A benchmark author never subclasses the framework. They write one file — an
environment.toml manifest — and the default adapter (ManifestEnvironment)
runs it on any Sandbox provider. The manifest is the entire integration
surface.
The manifest schema
The manifest’s keys live under an[environment] table.
[environment]
| Field | Type | Default | Meaning |
|---|---|---|---|
name | str | — (required) | Environment / benchmark name. |
image | str | None | A ready-to-run image. Set this or base_image. |
base_image | str | None | Image that per-task images build FROM (smolclaws-style). |
ports | list[int] | [] | Ports the environment exposes (in addition to service ports). |
owns_lifecycle | bool | true | true — the image entrypoint starts the services. false — the framework starts the [[services]]. |
keep_alive | bool | true | Keep the environment up for the whole rollout. |
isolation | "per_task" | "persistent" | "per_task" | per_task — a fresh environment per episode. persistent — cross-episode state. |
image / base_image must be set. When owns_lifecycle is
false the manifest must declare [[environment.services]]; when it is
true it must not.
[environment.task_selection]
| Field | Type | Default | Meaning |
|---|---|---|---|
mechanism | "image" | "env_var" | "env_var" | image — the task’s seed data is baked into a per-task image. env_var — one image, the task id passed at runtime. |
key | str | "BENCHFLOW_TASK_ID" | Env var name (when mechanism = "env_var"). |
inject_into | "entrypoint" | "exec" | "entrypoint" | entrypoint reaches PID 1; exec does not. |
[[environment.services]]
An array — one table per service the framework starts (only when
owns_lifecycle = false). It is the declarative replacement for the
hard-coded SERVICES dict in benchflow/sandbox/services.py.

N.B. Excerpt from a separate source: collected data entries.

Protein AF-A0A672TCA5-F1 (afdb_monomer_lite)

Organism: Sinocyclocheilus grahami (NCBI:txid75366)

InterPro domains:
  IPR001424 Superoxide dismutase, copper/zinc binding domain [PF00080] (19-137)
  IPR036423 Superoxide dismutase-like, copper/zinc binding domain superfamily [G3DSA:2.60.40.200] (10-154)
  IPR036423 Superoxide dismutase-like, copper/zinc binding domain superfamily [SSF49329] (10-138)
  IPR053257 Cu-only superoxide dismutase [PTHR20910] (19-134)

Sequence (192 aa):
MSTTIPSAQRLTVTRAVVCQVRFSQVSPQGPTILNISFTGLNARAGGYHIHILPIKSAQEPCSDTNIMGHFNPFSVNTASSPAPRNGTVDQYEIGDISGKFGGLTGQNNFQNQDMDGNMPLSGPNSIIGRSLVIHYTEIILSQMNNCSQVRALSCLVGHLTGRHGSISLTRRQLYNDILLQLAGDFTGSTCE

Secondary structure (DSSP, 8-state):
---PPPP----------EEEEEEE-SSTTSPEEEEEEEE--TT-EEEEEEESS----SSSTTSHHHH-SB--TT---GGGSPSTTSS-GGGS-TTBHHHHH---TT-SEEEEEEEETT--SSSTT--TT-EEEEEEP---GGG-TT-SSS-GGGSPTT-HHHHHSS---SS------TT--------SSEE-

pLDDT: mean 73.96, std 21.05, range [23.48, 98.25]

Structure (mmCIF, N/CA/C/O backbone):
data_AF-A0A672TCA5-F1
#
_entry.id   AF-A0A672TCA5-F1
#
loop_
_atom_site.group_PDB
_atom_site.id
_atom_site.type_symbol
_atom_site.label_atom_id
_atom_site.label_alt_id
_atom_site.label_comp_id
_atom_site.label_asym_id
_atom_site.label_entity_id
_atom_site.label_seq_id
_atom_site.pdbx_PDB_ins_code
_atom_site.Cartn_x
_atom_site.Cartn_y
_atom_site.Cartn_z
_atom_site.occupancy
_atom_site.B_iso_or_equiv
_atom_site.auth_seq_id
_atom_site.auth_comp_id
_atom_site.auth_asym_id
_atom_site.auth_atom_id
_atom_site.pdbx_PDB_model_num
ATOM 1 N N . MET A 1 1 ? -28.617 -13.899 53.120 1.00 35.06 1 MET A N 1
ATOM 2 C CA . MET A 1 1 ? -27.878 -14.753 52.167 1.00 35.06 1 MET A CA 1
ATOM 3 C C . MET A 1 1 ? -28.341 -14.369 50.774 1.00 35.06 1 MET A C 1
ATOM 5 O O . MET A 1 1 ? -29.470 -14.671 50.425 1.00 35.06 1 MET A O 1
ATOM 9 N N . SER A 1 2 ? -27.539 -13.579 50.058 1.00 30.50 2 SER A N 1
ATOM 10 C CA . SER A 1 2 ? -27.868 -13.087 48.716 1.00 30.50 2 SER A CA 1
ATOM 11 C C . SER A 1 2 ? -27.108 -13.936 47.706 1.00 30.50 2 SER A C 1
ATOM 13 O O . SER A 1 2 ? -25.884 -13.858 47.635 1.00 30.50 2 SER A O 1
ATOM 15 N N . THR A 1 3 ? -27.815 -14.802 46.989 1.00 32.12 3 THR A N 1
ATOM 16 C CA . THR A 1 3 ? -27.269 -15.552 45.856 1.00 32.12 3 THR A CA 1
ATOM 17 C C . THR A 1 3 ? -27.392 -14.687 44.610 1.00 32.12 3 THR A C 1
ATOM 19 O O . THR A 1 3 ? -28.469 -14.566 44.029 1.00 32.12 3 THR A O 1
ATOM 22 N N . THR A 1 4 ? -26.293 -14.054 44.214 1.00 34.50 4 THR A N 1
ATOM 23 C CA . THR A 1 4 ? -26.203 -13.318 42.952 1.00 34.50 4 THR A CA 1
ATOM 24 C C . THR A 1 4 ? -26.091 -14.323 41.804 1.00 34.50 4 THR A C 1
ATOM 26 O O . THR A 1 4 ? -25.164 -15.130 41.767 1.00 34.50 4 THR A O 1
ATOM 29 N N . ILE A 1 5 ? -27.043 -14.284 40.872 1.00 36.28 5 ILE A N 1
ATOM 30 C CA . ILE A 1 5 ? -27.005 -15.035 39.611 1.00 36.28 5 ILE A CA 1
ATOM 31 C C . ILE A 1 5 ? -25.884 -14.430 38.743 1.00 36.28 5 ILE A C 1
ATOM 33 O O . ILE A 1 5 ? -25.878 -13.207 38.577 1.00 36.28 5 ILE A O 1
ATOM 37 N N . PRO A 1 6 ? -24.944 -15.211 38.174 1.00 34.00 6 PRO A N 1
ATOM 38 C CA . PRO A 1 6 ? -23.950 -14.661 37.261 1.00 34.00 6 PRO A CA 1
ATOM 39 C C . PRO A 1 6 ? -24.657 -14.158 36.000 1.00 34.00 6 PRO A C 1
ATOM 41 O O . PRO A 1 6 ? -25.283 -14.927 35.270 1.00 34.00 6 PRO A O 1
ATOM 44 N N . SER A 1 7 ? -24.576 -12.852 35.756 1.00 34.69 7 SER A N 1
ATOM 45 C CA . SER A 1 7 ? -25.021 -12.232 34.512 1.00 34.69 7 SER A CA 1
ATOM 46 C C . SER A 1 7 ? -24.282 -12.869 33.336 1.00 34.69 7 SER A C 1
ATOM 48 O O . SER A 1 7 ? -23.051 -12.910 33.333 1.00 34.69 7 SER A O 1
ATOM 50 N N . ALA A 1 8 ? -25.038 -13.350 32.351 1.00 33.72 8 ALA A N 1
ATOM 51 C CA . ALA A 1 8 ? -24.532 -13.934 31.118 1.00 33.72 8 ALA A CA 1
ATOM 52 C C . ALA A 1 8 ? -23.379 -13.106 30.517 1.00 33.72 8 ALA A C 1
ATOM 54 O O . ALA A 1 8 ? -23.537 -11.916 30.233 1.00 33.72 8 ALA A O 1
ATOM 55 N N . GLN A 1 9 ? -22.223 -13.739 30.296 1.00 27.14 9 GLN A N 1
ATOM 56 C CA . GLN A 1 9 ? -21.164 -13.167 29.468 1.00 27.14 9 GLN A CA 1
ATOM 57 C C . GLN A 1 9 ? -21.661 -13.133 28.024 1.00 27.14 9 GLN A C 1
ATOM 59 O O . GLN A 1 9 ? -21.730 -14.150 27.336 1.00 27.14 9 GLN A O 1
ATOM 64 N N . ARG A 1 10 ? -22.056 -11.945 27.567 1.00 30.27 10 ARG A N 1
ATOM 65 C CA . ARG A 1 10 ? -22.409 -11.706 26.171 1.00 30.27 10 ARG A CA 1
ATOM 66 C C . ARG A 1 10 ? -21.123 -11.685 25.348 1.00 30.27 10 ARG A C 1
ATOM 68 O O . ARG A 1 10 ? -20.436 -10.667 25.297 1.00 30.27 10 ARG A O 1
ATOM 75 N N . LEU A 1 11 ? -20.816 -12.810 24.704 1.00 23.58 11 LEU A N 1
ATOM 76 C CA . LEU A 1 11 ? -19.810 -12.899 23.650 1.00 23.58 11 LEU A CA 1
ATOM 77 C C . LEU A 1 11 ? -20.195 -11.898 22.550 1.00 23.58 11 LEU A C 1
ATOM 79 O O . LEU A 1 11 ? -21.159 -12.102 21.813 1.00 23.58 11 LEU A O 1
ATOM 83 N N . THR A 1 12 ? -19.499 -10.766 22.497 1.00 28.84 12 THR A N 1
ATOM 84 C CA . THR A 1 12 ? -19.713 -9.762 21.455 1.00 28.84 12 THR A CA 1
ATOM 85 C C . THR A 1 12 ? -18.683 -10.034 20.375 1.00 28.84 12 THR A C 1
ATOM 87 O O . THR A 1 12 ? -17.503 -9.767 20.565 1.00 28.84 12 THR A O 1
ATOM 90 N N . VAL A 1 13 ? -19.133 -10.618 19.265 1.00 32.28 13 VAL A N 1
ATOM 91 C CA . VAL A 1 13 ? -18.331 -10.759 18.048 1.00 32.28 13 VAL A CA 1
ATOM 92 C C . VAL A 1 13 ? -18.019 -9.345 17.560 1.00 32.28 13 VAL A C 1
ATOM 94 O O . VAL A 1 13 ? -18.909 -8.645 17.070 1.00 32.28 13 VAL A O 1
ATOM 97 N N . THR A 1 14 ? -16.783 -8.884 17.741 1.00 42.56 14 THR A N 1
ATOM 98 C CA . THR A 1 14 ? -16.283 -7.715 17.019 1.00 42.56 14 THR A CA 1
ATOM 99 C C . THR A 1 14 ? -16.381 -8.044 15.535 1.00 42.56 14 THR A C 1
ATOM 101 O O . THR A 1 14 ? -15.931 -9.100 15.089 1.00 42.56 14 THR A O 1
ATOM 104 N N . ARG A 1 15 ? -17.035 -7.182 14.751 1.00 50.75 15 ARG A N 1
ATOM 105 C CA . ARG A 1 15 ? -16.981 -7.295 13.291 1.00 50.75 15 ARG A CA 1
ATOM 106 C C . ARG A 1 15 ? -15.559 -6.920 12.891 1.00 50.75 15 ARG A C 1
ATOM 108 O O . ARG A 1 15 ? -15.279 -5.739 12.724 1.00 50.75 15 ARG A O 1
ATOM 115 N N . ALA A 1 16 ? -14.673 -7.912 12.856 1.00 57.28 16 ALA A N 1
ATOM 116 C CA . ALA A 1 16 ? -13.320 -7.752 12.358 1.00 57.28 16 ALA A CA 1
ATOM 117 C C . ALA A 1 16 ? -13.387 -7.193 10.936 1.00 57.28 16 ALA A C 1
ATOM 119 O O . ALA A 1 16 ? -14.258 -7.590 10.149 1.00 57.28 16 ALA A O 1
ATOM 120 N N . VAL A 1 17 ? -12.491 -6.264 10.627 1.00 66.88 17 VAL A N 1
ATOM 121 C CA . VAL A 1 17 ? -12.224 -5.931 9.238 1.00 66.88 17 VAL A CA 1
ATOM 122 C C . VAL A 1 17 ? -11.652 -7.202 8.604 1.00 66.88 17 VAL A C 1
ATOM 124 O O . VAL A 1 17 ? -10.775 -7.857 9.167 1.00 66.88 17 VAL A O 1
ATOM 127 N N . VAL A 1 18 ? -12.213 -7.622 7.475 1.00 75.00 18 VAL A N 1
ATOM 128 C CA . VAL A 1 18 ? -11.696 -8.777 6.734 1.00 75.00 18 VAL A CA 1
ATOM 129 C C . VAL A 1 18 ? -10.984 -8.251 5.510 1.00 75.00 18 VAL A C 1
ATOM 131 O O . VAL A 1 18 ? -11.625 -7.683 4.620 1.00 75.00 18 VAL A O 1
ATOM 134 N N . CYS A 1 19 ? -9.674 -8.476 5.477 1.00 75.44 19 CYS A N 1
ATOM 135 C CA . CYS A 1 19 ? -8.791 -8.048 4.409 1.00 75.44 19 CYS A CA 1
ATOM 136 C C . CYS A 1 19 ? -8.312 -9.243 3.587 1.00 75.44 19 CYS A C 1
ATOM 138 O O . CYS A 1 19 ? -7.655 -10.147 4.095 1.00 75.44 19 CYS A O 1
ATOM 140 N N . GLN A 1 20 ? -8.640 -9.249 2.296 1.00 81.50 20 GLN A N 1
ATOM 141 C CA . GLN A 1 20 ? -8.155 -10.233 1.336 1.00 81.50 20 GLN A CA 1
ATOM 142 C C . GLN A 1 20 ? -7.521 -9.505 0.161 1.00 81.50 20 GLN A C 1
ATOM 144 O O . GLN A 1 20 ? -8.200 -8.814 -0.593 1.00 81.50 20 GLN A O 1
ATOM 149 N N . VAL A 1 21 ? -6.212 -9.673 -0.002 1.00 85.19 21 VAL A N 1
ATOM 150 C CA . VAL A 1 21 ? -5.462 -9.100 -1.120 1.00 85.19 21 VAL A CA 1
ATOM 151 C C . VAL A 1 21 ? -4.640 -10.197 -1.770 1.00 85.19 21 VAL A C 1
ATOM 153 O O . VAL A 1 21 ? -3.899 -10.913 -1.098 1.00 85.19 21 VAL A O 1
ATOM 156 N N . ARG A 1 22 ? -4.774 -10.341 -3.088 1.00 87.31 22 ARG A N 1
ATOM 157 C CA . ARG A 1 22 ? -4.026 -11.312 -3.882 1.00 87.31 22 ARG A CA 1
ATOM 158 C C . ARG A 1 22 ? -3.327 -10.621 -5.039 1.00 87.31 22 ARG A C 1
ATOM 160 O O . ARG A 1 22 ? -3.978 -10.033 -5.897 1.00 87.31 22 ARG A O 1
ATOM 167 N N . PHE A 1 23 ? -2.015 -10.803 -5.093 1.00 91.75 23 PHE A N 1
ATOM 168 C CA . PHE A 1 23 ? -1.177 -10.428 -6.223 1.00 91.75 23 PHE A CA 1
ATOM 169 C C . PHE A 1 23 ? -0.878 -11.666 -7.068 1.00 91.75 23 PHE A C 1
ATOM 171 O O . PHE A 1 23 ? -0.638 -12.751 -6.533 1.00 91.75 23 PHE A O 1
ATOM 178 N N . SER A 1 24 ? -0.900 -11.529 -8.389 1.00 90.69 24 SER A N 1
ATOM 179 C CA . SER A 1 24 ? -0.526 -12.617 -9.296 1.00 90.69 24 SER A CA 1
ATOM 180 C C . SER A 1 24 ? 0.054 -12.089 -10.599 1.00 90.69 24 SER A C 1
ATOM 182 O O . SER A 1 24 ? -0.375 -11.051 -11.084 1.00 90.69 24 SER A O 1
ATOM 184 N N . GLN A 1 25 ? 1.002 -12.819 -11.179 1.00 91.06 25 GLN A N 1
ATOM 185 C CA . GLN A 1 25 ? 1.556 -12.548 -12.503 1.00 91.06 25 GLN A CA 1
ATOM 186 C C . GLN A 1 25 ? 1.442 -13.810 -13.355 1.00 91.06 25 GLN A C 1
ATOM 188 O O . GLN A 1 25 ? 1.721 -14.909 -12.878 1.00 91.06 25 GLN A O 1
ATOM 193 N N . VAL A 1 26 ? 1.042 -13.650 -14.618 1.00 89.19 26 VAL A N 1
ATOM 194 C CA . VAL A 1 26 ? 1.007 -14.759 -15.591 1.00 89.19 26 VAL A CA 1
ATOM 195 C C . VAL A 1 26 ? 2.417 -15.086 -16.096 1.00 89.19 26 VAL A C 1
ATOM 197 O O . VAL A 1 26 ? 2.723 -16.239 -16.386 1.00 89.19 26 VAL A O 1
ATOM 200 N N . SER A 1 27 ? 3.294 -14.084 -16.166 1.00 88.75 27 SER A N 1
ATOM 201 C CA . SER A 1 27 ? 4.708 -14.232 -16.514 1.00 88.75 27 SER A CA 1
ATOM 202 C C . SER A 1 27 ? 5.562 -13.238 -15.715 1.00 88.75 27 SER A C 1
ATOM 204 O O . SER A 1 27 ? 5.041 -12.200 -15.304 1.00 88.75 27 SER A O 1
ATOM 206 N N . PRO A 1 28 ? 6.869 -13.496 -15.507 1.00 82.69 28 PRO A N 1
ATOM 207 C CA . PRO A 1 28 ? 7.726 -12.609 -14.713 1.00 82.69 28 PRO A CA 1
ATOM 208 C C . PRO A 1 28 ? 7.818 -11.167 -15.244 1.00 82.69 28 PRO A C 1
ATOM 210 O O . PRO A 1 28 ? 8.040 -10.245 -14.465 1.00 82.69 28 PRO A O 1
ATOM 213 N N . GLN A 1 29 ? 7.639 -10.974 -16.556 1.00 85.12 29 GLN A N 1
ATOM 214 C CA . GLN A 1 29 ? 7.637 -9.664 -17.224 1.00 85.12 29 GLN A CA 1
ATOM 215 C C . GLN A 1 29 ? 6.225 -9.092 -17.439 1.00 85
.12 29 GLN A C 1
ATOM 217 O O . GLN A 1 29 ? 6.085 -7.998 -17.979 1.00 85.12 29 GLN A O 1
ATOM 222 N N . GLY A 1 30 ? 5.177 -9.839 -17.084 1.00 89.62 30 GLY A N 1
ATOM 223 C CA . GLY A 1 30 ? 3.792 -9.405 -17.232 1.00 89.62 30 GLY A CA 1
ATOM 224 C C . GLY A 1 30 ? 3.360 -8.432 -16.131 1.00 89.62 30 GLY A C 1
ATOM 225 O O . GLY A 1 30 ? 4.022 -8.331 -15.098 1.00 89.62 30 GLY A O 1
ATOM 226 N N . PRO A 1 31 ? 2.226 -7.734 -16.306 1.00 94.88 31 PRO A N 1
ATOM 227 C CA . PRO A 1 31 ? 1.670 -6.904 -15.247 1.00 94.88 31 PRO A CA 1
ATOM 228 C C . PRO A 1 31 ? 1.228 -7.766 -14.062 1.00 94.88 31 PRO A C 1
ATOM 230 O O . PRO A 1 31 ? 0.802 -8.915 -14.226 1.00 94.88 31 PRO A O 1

| Field | Type | Default | Meaning |
|---|---|---|---|
name | str | — (required) | Service name. |
command | str | — (required) | Full start command. |
port | int | — (required) | Port the service listens on. |
health_path | str | "/health" | HTTP path probed for readiness. |
[environment.readiness]
| Field | Type | Default | Meaning |
|---|---|---|---|
http | list[str] | [] | Explicit HTTP probes. When empty, derived from the services. |
tcp | list[int] | [] | TCP-connect probes. |
timeout_sec | int | 120 | How long to wait for readiness before failing the rollout. |
[environment.forward_env]
| Field | Type | Default | Meaning |
|---|---|---|---|
keys | list[str] | [] | Host env vars forwarded into the environment container. |
[environment.state]
Present only for an environment that supports roll-back — snapshot /
restore. Absent this table, the environment is treated as stateless and
snapshot/restore raise RuntimeError.
| Field | Type | Default | Meaning |
|---|---|---|---|
kind | "sqlite" | "sqlite" | State backend. Only SQLite is supported today. |
paths | list[str] | [] | The database files to capture and restore (one snapshot covers all of them). |
Worked example — ClawsBench
benchmarks/clawsbench/environment.toml — the internal-dogfood stateful
multi-service benchmark (mock Gmail / Slack / Calendar / Docs / Drive):
ManifestEnvironment
probes each service’s entry point with --help and starts only the services
whose package is actually installed in this per-task image.
Worked example — chi-bench
benchmarks/chi-bench/environment.toml — the other topology, and the
external proof that a heavy environment onboards untouched. chi-bench is a
~25k-LOC healthcare simulator that ships one ready-to-run image whose
entrypoint starts its own services, so the manifest declares no
[[services]]:
base_image + framework-started [[services]]) and chi-bench
(image + owns_lifecycle = true) are the two topologies behind one
contract. See benchmarks/chi-bench/README.md
for the field-by-field mapping.
How it runs
ManifestEnvironment runs the in-sandbox topology (the architecture’s
core): the services run inside the rollout’s own sandbox, so the agent
reaches them on localhost. During a rollout:
Rollout.start()provisions the environment — starts the declared services inside the sandbox.- It gates on
readiness()— the agent never runs before the environment is healthy. Rollout.cleanup()tears the environment down.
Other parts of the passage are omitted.